[Records drawn from a dataset]
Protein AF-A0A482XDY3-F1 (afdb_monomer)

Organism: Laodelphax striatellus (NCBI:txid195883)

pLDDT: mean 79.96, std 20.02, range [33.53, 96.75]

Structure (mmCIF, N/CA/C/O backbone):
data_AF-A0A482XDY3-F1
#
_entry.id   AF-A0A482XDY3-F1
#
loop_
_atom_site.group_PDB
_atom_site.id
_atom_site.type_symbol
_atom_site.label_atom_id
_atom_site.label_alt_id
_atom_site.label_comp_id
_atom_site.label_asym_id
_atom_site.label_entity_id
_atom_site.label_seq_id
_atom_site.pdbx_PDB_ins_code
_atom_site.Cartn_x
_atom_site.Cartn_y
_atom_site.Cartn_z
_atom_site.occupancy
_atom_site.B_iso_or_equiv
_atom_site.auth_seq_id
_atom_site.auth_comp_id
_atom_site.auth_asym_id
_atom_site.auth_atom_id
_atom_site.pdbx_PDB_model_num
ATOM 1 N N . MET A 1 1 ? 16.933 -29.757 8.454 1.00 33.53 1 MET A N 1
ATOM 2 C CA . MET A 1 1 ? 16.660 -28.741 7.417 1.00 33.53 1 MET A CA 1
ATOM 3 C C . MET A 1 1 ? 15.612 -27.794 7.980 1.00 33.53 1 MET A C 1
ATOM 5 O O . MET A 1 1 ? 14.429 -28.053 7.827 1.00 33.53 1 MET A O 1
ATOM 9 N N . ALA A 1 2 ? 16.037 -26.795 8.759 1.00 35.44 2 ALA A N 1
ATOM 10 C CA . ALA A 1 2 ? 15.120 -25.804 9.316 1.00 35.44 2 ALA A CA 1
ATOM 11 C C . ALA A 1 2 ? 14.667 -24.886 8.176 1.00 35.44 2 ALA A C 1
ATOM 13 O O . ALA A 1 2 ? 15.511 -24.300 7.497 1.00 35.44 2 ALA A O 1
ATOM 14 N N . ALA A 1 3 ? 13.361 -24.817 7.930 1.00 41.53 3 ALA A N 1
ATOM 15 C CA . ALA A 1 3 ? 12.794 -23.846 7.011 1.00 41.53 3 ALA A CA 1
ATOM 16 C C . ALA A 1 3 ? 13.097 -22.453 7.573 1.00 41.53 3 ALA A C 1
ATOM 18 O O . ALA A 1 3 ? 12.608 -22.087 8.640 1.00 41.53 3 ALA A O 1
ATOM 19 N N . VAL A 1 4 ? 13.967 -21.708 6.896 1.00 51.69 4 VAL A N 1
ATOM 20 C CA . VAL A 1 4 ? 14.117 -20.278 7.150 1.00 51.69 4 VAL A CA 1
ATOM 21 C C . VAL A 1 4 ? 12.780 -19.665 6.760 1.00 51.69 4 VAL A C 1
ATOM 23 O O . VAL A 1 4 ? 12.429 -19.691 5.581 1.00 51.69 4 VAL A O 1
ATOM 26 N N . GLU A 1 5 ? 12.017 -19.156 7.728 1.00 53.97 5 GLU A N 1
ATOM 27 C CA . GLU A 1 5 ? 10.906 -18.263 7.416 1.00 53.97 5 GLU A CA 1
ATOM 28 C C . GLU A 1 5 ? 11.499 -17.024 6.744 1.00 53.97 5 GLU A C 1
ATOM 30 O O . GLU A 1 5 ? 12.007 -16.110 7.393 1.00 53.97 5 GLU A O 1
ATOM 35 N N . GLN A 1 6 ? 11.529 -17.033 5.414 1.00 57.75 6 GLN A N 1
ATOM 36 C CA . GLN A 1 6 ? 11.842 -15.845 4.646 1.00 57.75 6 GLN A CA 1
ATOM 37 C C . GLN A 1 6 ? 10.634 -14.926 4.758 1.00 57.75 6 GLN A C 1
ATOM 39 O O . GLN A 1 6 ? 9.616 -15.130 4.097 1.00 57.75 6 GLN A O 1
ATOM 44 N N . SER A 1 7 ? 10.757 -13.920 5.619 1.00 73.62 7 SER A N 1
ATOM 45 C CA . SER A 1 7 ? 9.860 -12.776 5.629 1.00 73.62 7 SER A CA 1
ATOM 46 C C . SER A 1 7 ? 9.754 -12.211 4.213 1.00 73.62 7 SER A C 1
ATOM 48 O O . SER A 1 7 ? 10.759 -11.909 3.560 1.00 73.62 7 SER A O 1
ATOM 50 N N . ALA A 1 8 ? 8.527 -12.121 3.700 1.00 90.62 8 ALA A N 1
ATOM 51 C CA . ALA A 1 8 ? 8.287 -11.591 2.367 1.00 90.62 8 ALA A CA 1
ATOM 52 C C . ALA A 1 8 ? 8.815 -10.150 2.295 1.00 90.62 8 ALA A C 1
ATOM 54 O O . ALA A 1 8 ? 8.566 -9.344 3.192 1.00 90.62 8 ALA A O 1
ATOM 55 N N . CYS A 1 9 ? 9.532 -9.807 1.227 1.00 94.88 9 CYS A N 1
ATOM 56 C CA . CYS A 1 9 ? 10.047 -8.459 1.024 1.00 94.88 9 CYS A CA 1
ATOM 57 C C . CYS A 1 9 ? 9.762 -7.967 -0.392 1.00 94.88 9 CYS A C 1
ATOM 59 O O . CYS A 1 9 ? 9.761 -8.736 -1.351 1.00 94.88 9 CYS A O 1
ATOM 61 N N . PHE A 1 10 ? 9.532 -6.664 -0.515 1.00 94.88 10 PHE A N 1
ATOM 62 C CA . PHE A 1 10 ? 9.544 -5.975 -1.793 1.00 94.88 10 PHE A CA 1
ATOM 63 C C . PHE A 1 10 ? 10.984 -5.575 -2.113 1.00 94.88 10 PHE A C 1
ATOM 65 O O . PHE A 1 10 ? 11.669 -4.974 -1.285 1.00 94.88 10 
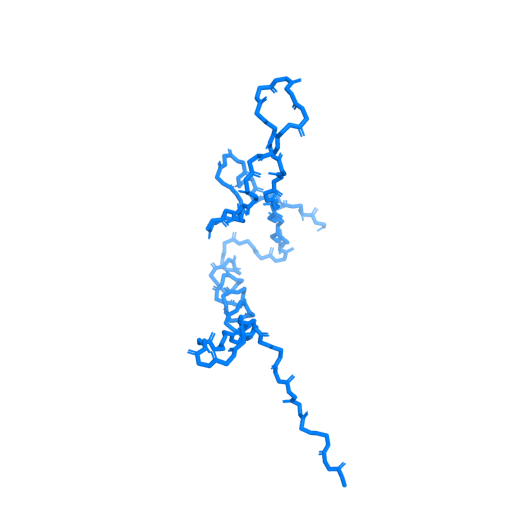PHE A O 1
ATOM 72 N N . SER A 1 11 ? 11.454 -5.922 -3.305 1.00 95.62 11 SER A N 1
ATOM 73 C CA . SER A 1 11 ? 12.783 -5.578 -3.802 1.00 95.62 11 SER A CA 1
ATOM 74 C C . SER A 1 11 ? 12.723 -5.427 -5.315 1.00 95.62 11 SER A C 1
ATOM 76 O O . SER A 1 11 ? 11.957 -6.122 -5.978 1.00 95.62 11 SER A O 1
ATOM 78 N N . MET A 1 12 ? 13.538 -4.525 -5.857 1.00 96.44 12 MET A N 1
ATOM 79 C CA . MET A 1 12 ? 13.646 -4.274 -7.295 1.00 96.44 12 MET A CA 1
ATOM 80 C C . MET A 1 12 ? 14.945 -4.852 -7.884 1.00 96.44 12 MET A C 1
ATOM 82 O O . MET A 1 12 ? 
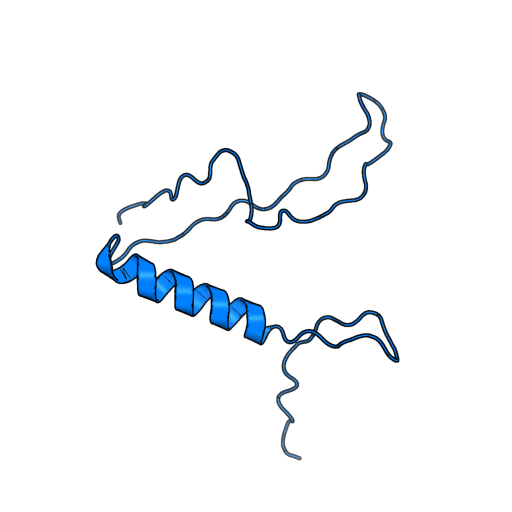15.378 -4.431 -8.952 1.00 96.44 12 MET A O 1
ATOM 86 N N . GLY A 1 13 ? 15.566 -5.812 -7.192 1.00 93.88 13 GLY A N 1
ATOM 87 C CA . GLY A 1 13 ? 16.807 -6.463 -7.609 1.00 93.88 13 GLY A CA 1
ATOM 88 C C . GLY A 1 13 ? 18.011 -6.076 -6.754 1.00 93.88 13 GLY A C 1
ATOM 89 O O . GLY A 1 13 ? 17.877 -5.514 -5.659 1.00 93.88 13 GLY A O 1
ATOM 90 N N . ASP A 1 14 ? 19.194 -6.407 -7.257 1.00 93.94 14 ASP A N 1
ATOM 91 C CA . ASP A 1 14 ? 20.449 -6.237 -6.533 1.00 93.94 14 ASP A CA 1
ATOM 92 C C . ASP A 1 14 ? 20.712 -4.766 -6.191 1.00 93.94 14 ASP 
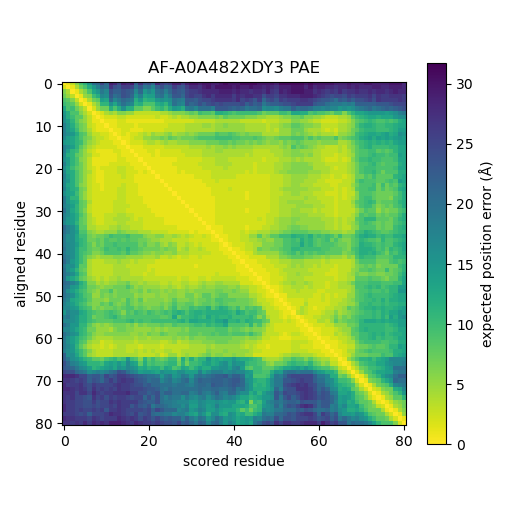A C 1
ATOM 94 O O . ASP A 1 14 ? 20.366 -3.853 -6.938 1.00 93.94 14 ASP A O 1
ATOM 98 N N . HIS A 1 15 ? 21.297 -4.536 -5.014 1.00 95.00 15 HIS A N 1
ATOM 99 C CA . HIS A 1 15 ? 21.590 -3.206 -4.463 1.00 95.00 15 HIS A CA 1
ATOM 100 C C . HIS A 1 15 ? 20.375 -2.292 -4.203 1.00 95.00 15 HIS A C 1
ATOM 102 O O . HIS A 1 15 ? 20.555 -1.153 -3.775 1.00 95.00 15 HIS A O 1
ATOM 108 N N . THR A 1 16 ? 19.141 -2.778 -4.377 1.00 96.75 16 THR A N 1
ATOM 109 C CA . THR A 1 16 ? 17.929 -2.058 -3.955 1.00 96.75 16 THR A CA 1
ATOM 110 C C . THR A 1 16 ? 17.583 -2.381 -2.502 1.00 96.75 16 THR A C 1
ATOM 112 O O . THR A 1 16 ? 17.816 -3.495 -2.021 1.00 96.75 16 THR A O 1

_What is being asked_. Reproduce the records above exactly, but only from the line with "ATOM 55 N N" up to and including the line with "ATOM 108 N N". Leave the pictures out.

_Expected output_.
ATOM 55 N N . CYS A 1 9 ? 9.532 -9.807 1.227 1.00 94.88 9 CYS A N 1
ATOM 56 C CA . CYS A 1 9 ? 10.047 -8.459 1.024 1.00 94.88 9 CYS A CA 1
ATOM 57 C C . CYS A 1 9 ? 9.762 -7.967 -0.392 1.00 94.88 9 CYS A C 1
ATOM 59 O O . CYS A 1 9 ? 9.761 -8.736 -1.351 1.00 94.88 9 CYS A O 1
ATOM 61 N N . PHE A 1 10 ? 9.532 -6.664 -0.515 1.00 94.88 10 PHE A N 1
ATOM 62 C CA . PHE A 1 10 ? 9.544 -5.975 -1.793 1.00 94.88 10 PHE A CA 1
ATOM 63 C C . PHE A 1 10 ? 10.984 -5.575 -2.113 1.00 94.88 10 PHE A C 1
ATOM 65 O O . PHE A 1 10 ? 11.669 -4.974 -1.285 1.00 94.88 10 
PHE A O 1
ATOM 72 N N . SER A 1 11 ? 11.454 -5.922 -3.305 1.00 95.62 11 SER A N 1
ATOM 73 C CA . SER A 1 11 ? 12.783 -5.578 -3.802 1.00 95.62 11 SER A CA 1
ATOM 74 C C . SER A 1 11 ? 12.723 -5.427 -5.315 1.00 95.62 11 SER A C 1
ATOM 76 O O . SER A 1 11 ? 11.957 -6.122 -5.978 1.00 95.62 11 SER A O 1
ATOM 78 N N . MET A 1 12 ? 13.538 -4.525 -5.857 1.00 96.44 12 MET A N 1
ATOM 79 C CA . MET A 1 12 ? 13.646 -4.274 -7.295 1.00 96.44 12 MET A CA 1
ATOM 80 C C . MET A 1 12 ? 14.945 -4.852 -7.884 1.00 96.44 12 MET A C 1
ATOM 82 O O . MET A 1 12 ? 
15.378 -4.431 -8.952 1.00 96.44 12 MET A O 1
ATOM 86 N N . GLY A 1 13 ? 15.566 -5.812 -7.192 1.00 93.88 13 GLY A N 1
ATOM 87 C CA . GLY A 1 13 ? 16.807 -6.463 -7.609 1.00 93.88 13 GLY A CA 1
ATOM 88 C C . GLY A 1 13 ? 18.011 -6.076 -6.754 1.00 93.88 13 GLY A C 1
ATOM 89 O O . GLY A 1 13 ? 17.877 -5.514 -5.659 1.00 93.88 13 GLY A O 1
ATOM 90 N N . ASP A 1 14 ? 19.194 -6.407 -7.257 1.00 93.94 14 ASP A N 1
ATOM 91 C CA . ASP A 1 14 ? 20.449 -6.237 -6.533 1.00 93.94 14 ASP A CA 1
ATOM 92 C C . ASP A 1 14 ? 20.712 -4.766 -6.191 1.00 93.94 14 ASP 
A C 1
ATOM 94 O O . ASP A 1 14 ? 20.366 -3.853 -6.938 1.00 93.94 14 ASP A O 1
ATOM 98 N N . HIS A 1 15 ? 21.297 -4.536 -5.014 1.00 95.00 15 HIS A N 1
ATOM 99 C CA . HIS A 1 15 ? 21.590 -3.206 -4.463 1.00 95.00 15 HIS A CA 1
ATOM 100 C C . HIS A 1 15 ? 20.375 -2.292 -4.203 1.00 95.00 15 HIS A C 1
ATOM 102 O O . HIS A 1 15 ? 20.555 -1.153 -3.775 1.00 95.00 15 HIS A O 1
ATOM 108 N N . THR A 1 16 ? 19.141 -2.778 -4.377 1.00 96.75 16 THR A N 1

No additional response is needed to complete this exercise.